Di Kabupaten Bandung sendiri, tidak terlalu banyak kasus sertifikat gandanya. Kata Hadiat, solusinya adalah harus dilakukan validasi kembali terhadap sertifikat lama yang belum dipetakan.
“Kadang-kadang mereka tahu sudah sertifikat, tapi dimohon lagi sertifikatnya. Kelemahan kita itu yaitu karena dulu teknologi belum secanggih sekarang, sehingga pemetaannya belum tertib,” ujar Hadiat saat acara “Ngopi” (ngobrol ala PWI) di Sekretariat PWI Kabupaten Bandung, Soreang, beberapa waktu yang lalu.
“Diukur tapi tidak dipetakan di kita. Harusnya begitu diukur di lapangan kemudian dilanding di peta kita, itu jadi acuan, namun ternyata petanya kosong. Sehingga, ketika dimohon lagi jadi double,” sambungnya.
Menurut Hadiat, sertifikat itu tidak palsu jika memang keduanya dikeluarkan oleh BPN. Untuk membatalkan sertifikat double tersebut, Hadiat menjelaskan ada dua mekanisme yaitu melalui utusan pengadilan atau dari BPN langsung yang membatalkannya, jika memang diyakini ada tumpang tindih.
Jika ada sertifikat double, kata Hadiat, maka sertifikat yang terbit paling akhir lah yang harus dibatalkan.
“Meskipun sertifikat yang belakangan sudah terpetakan dan sertifikat yang dulu tidak terpetakan, tapi yang seharusnya dimenangkan adalah yang terbit duluan,” tuturnya.

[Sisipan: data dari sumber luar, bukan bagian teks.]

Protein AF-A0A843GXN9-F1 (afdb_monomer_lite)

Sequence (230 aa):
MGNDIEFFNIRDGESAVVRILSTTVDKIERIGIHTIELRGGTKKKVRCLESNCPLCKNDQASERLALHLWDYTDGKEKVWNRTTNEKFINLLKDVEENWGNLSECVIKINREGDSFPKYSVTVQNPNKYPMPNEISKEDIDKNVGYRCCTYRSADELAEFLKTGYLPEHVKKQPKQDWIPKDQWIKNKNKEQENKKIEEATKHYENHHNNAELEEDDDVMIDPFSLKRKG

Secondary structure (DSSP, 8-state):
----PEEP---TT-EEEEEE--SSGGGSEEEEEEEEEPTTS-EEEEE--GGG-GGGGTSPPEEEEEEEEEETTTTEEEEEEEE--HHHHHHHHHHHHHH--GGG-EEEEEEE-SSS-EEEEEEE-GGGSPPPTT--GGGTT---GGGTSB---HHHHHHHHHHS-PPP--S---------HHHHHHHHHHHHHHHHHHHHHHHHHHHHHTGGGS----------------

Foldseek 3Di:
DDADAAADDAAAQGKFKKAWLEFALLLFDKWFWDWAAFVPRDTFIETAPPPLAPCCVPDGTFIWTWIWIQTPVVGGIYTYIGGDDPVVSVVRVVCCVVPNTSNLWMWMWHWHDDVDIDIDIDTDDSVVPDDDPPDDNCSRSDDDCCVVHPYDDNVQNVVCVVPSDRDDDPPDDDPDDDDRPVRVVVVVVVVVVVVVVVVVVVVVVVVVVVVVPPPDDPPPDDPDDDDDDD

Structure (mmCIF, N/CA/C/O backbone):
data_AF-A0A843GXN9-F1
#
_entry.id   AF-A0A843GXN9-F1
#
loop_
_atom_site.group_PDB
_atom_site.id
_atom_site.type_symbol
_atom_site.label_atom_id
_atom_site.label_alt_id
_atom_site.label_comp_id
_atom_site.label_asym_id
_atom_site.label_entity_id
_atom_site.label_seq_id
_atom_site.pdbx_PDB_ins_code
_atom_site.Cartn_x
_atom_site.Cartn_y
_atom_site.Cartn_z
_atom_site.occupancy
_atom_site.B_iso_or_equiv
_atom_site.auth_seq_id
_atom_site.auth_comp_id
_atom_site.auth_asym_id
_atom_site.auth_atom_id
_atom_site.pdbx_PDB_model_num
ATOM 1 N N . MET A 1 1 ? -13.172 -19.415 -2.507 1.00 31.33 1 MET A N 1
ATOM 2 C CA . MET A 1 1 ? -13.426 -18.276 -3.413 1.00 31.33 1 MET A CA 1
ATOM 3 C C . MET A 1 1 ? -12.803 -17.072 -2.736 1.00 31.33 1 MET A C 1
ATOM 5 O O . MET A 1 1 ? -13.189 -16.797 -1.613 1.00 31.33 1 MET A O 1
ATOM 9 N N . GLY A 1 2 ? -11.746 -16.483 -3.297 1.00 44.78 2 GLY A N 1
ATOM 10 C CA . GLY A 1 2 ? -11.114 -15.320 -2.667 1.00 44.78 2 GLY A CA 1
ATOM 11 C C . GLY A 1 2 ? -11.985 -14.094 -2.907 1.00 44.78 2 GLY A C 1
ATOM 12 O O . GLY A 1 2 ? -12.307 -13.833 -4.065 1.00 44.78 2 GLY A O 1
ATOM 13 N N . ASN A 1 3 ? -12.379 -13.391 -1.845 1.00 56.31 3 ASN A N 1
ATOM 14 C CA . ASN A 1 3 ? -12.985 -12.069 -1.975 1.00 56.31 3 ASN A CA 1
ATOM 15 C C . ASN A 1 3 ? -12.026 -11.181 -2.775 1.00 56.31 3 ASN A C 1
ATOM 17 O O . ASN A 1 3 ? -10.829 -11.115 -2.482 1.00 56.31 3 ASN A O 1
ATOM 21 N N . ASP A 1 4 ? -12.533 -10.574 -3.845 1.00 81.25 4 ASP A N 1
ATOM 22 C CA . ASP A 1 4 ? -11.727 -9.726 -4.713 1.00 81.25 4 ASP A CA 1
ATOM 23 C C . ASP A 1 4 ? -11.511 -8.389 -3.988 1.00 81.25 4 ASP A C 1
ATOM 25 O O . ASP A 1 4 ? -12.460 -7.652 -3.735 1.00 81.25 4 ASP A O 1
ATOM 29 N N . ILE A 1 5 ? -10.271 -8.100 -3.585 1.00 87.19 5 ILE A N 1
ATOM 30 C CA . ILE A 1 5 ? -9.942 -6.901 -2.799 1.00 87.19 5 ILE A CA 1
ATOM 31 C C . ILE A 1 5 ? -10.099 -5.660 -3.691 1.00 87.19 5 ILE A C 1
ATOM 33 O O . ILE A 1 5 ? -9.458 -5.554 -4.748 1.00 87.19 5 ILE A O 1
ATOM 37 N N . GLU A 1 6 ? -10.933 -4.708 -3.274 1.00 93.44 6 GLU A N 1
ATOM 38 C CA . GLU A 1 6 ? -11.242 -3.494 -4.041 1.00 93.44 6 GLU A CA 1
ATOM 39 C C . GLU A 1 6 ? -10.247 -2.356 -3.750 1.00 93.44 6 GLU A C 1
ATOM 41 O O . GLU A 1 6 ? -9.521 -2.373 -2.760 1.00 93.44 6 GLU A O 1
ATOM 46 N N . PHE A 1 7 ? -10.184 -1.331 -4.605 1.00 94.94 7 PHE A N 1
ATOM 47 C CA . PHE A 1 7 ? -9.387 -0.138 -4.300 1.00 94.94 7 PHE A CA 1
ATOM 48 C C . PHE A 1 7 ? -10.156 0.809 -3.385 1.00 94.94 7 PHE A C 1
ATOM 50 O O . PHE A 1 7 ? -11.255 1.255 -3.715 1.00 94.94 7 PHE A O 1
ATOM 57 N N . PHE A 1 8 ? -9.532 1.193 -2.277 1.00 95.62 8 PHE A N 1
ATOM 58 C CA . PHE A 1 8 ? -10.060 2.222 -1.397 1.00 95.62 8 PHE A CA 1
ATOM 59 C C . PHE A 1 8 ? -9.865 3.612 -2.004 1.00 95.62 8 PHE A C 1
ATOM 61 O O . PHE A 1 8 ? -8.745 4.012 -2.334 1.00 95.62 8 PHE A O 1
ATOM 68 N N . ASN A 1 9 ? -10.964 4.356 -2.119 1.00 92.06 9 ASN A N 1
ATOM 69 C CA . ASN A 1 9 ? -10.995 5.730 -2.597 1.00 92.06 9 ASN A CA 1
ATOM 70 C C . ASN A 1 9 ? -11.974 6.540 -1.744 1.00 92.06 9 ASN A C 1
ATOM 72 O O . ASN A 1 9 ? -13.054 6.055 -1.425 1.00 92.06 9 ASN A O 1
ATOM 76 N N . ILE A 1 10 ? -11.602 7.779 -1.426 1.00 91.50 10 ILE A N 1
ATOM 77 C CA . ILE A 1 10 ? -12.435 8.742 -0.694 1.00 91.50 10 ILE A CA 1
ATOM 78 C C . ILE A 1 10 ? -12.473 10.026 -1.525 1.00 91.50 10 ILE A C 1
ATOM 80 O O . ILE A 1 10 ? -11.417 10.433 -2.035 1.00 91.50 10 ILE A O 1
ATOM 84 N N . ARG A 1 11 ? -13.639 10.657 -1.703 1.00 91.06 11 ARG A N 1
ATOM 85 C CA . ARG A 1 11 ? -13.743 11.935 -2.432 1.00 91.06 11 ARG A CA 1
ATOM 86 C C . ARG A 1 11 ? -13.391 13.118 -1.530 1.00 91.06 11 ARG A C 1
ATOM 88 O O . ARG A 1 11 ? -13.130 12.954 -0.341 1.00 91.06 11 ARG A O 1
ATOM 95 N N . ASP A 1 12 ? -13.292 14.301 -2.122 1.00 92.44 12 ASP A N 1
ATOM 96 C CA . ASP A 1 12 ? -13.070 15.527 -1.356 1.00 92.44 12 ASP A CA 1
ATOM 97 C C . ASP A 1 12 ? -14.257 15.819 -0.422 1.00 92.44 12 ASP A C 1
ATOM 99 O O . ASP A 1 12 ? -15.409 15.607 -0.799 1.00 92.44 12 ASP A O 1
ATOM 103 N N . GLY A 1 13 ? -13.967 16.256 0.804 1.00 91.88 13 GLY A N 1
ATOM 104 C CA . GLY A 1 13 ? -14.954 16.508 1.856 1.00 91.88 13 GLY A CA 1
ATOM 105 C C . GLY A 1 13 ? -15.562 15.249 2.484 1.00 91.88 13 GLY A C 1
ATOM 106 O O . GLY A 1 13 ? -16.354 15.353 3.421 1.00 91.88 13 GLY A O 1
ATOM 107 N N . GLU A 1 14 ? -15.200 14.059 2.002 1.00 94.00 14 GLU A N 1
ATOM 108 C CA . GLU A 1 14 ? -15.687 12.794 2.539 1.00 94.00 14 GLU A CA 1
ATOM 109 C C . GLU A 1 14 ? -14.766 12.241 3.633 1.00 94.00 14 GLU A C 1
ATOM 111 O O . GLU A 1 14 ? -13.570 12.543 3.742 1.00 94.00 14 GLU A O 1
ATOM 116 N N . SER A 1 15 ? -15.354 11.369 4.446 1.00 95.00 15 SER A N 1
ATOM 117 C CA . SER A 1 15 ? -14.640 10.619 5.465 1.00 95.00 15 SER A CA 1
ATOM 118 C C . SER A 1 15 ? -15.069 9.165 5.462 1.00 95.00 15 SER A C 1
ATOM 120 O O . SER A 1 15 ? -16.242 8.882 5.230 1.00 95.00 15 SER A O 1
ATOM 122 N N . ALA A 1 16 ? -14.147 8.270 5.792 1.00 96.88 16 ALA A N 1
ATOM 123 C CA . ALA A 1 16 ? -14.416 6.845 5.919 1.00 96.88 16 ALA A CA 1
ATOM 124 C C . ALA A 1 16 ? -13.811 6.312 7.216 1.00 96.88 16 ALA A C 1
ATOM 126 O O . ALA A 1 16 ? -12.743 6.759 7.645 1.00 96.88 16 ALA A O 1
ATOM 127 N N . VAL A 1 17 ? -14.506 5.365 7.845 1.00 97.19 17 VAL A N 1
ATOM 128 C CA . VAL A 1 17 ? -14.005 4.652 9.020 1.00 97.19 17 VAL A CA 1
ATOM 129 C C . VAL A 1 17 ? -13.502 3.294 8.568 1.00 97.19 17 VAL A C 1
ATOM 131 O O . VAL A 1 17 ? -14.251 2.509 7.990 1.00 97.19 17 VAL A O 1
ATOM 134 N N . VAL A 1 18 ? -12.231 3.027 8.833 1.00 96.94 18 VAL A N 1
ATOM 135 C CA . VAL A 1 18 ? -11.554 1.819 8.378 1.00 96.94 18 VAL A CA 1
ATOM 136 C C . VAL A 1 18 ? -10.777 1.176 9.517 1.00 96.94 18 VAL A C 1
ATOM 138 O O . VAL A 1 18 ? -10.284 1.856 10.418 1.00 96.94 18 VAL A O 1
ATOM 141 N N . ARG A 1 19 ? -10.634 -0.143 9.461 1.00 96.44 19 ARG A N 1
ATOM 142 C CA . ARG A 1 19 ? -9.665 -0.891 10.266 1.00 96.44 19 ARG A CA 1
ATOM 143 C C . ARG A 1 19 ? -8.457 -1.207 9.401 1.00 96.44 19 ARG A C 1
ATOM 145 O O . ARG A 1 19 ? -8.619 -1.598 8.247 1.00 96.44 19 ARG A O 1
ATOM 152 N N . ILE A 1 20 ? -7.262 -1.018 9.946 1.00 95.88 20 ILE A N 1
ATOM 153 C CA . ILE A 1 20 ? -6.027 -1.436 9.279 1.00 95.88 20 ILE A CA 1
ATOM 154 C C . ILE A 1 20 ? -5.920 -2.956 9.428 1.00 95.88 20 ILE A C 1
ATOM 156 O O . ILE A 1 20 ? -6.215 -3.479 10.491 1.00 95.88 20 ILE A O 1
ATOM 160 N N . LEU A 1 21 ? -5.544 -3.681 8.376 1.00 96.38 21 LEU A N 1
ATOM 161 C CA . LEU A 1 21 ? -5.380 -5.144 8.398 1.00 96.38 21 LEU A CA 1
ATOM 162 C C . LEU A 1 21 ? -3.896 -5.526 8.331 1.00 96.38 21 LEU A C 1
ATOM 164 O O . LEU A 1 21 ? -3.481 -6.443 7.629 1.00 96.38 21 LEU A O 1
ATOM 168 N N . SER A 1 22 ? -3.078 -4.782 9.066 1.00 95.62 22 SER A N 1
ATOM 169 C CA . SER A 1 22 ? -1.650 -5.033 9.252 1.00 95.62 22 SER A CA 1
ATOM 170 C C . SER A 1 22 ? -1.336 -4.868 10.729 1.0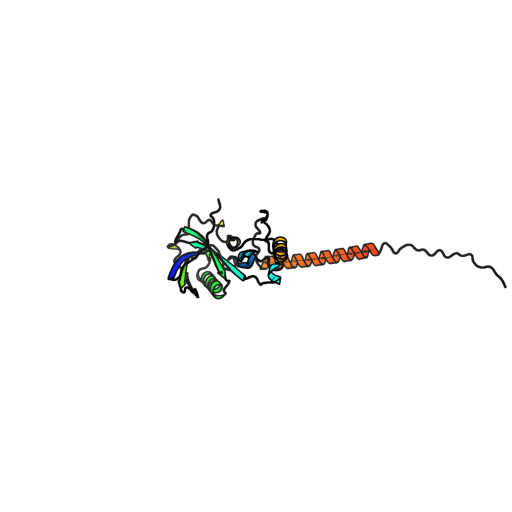0 95.62 22 SER A C 1
ATOM 172 O O . SER A 1 22 ? -1.889 -3.966 11.351 1.00 95.62 22 SER A O 1
ATOM 174 N N . THR A 1 23 ? -0.502 -5.728 11.302 1.00 96.06 23 THR A N 1
ATOM 175 C CA . THR A 1 23 ? -0.198 -5.719 12.738 1.00 96.06 23 THR A CA 1
ATOM 176 C C . THR A 1 23 ? 0.725 -4.575 13.133 1.00 96.06 23 THR A C 1
ATOM 178 O O . THR A 1 23 ? 0.549 -3.975 14.193 1.00 96.06 23 THR A O 1
ATOM 181 N N . THR A 1 24 ? 1.665 -4.238 12.258 1.00 96.38 24 THR A N 1
ATOM 182 C CA . THR A 1 24 ? 2.730 -3.257 12.489 1.00 96.38 24 THR A CA 1
ATOM 183 C C . THR A 1 24 ? 3.047 -2.499 11.195 1.00 96.38 24 THR A C 1
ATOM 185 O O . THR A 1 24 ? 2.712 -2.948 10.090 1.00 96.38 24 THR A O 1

Sementara itu, dengan adanya program Pendaftaran Tanah Sertifikat Lengkap (PTSL) dinilai bisa meminimalisir munculnya sertifikat ganda. Namun tak dapat dielak, dalam pelaksanaan program yang digelar sejak tahun 2018 hingga 2025 itu, BPN Kabupaten Bandung mengalami banyak kendala.
Menurut Hadiat, seharusnya program PTSL bisa selesai dalam satu tahun anggaran, namun realitanya sampai saat ini masih banyak sekali sertifikat tanah yang belum diterbitkan.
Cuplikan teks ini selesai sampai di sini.